Cabe destacar el injusto papel que a las mujeres toca representar a lo largo de la Historia, donde sin ningún fundamento lógico, sufren las consecuencias de culturas y religiones extremadamente machistas. Parece ser que el cielo y los requisitos para alcanzarlo, sean dos caminos que se alejan; el hombre disfruta de todas las comodidades; para llegar hasta él, la mujer sufre todas las atrocidades. ¿Acaso los viudos de la India deben de vivir en total abnegación? Los hombres se sitúan en el extremo opuesto a ello, y más que abnegarse deben de ir probando mujeres, las cuales, irónicamente, parecen provocar a los santurrones varones con cualquier simple gesto casual. Resulta increíble que todavía hoy, al igual que ayer, estas cosas pasen. Del mismo modo salta a la vista una doble moral totalmente hipócrita y absurda, donde las personas que se sitúan al mando se saltan todas sus sagradas creencias y las disfrazan para que parezcan justificables a los ojos de los demás. Está claro que la religión no es igual para todos, y parece ser que los que la inculcan son los que menos creen en ella, o quizás solo creen en sus beneficios.

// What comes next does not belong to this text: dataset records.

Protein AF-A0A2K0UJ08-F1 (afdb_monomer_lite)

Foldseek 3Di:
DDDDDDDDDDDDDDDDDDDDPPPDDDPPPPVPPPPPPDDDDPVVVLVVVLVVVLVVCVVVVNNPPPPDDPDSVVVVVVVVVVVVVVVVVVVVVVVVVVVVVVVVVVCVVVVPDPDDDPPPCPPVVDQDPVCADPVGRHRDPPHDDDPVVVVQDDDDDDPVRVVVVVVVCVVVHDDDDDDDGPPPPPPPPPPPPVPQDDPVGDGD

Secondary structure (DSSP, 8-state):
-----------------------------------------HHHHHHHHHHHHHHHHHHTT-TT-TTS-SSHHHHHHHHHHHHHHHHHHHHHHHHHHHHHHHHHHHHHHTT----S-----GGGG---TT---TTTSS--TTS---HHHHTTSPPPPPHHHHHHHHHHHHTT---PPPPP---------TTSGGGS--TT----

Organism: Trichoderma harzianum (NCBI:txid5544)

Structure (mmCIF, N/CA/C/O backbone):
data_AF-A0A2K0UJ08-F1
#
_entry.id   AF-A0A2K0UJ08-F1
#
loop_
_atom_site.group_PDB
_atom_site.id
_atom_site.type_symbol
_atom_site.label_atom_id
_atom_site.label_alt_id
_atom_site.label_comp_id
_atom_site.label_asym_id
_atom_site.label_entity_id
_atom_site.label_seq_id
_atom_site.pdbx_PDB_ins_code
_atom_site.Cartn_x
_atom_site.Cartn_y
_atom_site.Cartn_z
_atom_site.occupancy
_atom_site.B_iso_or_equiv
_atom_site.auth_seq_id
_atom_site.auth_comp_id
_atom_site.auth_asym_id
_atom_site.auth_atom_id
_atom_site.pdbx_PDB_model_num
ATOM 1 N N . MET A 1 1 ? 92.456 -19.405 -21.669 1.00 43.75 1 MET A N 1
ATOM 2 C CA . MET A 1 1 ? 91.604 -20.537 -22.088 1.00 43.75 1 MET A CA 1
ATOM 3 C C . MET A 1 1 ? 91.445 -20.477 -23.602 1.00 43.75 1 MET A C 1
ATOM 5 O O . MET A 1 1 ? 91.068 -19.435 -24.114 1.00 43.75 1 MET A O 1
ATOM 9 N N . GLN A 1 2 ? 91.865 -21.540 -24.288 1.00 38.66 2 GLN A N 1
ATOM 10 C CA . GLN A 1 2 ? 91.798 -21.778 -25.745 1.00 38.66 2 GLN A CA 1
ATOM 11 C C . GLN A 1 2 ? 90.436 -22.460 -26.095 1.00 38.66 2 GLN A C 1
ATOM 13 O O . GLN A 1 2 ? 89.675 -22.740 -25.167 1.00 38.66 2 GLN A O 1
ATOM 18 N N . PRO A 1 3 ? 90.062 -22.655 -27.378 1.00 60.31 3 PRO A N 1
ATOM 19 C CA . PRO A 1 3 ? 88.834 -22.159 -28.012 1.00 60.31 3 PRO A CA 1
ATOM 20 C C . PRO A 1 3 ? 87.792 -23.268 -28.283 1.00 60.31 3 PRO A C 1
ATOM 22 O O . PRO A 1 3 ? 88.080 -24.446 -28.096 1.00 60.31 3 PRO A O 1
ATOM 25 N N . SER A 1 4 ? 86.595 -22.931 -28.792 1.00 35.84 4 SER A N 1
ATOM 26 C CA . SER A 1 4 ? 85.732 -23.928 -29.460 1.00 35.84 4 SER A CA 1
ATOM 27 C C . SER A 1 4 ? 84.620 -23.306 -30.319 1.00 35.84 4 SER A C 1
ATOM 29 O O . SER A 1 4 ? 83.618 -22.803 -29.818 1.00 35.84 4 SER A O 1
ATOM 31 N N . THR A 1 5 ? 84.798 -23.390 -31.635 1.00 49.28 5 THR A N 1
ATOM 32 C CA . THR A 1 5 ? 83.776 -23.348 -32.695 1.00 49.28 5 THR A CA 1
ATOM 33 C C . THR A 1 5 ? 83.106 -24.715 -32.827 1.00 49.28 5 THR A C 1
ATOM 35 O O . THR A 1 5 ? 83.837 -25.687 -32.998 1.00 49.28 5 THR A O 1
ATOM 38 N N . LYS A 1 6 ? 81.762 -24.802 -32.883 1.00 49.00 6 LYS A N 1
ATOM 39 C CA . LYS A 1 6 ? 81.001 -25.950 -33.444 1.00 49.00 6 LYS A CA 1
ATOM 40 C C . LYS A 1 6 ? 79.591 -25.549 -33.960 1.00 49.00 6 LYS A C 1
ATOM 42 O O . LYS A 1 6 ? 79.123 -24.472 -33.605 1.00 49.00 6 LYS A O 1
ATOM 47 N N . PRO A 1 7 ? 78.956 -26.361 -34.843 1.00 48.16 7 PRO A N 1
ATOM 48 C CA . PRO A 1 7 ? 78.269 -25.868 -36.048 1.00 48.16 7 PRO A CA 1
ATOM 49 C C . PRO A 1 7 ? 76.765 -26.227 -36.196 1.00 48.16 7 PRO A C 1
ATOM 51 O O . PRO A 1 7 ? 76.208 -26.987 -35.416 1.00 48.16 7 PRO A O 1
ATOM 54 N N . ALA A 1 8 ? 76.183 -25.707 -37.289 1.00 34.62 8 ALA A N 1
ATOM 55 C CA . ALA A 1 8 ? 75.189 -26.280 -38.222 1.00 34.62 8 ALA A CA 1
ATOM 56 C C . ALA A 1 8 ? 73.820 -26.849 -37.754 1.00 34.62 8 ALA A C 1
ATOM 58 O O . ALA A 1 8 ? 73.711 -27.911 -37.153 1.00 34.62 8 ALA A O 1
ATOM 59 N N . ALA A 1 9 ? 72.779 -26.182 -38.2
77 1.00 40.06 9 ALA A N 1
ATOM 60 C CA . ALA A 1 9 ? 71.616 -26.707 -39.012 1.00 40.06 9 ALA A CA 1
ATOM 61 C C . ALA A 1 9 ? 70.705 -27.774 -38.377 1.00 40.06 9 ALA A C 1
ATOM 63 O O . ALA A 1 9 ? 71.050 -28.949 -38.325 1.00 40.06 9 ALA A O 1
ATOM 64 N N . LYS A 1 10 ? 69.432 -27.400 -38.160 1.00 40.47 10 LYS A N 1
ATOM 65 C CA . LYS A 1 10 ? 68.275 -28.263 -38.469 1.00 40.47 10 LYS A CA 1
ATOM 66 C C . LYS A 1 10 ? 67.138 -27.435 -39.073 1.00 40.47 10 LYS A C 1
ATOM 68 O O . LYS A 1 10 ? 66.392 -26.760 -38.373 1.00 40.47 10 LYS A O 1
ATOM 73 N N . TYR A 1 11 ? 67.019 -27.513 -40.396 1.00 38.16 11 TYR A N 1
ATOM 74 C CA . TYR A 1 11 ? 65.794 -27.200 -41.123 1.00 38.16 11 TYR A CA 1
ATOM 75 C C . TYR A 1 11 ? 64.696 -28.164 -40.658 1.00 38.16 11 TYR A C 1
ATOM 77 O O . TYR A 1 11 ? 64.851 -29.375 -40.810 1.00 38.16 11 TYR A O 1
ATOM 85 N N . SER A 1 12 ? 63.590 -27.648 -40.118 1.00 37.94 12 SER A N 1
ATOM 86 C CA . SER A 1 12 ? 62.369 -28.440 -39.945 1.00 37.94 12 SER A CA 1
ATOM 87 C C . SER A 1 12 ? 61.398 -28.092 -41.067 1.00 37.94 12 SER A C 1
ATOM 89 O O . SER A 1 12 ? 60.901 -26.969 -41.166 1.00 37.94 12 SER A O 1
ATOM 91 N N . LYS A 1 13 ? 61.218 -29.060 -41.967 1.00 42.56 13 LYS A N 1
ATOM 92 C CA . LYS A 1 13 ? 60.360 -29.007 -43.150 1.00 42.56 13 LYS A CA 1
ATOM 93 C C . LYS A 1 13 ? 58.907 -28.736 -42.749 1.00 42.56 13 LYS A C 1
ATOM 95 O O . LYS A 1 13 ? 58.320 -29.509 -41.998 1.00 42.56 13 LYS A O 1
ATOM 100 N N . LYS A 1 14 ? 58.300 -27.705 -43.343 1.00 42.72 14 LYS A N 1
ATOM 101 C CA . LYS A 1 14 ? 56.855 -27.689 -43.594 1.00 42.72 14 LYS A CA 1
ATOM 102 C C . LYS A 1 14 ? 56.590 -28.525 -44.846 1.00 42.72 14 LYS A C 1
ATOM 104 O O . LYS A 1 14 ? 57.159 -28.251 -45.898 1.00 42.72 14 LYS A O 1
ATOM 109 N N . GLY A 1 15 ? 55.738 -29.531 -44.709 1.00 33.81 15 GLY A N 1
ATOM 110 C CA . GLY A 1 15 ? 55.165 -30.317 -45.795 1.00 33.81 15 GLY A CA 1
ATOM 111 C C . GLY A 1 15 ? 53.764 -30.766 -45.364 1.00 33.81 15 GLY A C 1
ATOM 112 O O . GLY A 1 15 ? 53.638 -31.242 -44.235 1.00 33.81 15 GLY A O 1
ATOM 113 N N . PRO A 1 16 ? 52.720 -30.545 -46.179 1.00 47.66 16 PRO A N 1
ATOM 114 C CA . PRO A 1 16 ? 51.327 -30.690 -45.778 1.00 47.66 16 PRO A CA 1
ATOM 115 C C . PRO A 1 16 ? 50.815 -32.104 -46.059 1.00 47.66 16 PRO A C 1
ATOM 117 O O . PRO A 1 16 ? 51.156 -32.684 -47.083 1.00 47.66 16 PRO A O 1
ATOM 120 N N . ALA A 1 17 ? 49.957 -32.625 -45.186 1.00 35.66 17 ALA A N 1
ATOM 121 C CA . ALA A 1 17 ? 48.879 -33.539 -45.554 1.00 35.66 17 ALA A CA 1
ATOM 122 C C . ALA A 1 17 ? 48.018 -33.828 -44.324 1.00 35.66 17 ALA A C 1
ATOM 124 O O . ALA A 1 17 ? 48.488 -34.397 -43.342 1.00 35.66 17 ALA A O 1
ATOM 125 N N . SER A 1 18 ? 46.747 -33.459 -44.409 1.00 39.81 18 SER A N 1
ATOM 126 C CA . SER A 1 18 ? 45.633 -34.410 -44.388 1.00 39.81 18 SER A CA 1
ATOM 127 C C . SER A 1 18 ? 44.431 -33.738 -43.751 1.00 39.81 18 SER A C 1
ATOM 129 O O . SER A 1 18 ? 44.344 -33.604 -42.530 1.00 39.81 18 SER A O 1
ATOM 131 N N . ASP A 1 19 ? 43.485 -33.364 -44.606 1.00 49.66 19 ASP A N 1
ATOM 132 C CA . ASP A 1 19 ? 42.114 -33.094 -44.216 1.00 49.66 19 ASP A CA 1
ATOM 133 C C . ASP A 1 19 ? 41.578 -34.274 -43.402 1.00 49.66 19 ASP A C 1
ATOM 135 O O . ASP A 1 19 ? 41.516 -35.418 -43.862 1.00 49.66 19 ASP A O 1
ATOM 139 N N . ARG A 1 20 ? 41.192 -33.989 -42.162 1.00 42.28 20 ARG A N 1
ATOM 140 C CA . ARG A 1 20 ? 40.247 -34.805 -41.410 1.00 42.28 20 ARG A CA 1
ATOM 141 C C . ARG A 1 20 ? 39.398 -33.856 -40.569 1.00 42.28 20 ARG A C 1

Y la realidad que rodeó a esta película viene como anillo al dedo para cerrar esta reflexión. A los dos días de comenzar el rodaje de “Agua”, se desataron violentas protestas protagonizadas por radicales. Se acusó a la película de ir contra la religión hindú, los decorados fueron destruidos y tirados al río, y las manifestaciones se sucedieron en las calles de Varanasi. Ante las crecientes protestas y amenazas, el rodaje tuvo que ser suspendido. Cuatro años tardó la película en reanudarse, esta vez en Canadá, con un reparto totalmente diferente. Hoy como ayer, muchas cosas no han cambiado, la realidad sigue siendo sangrante, el fundamentalismo todavía marca el camino de la sociedad, y once millones de mujeres viven en condiciones inhumanas en estos ashrams. Podría decirse que el arma que las retiene, apuntando en este caso a su conciencia, es el miedo que su religión les enseñó, muchas de ellas se aferran “voluntariamente” a estas costumbres, ya que creen que si no lo hiciesen traicionarían los textos sagrados. Más parece una prisión que libertad de elección, esperemos que sus invisibles pero tan fuertes muros vayan perdiendo cada vez más su fuerza, para que la verdadera libertad se imponga al fin.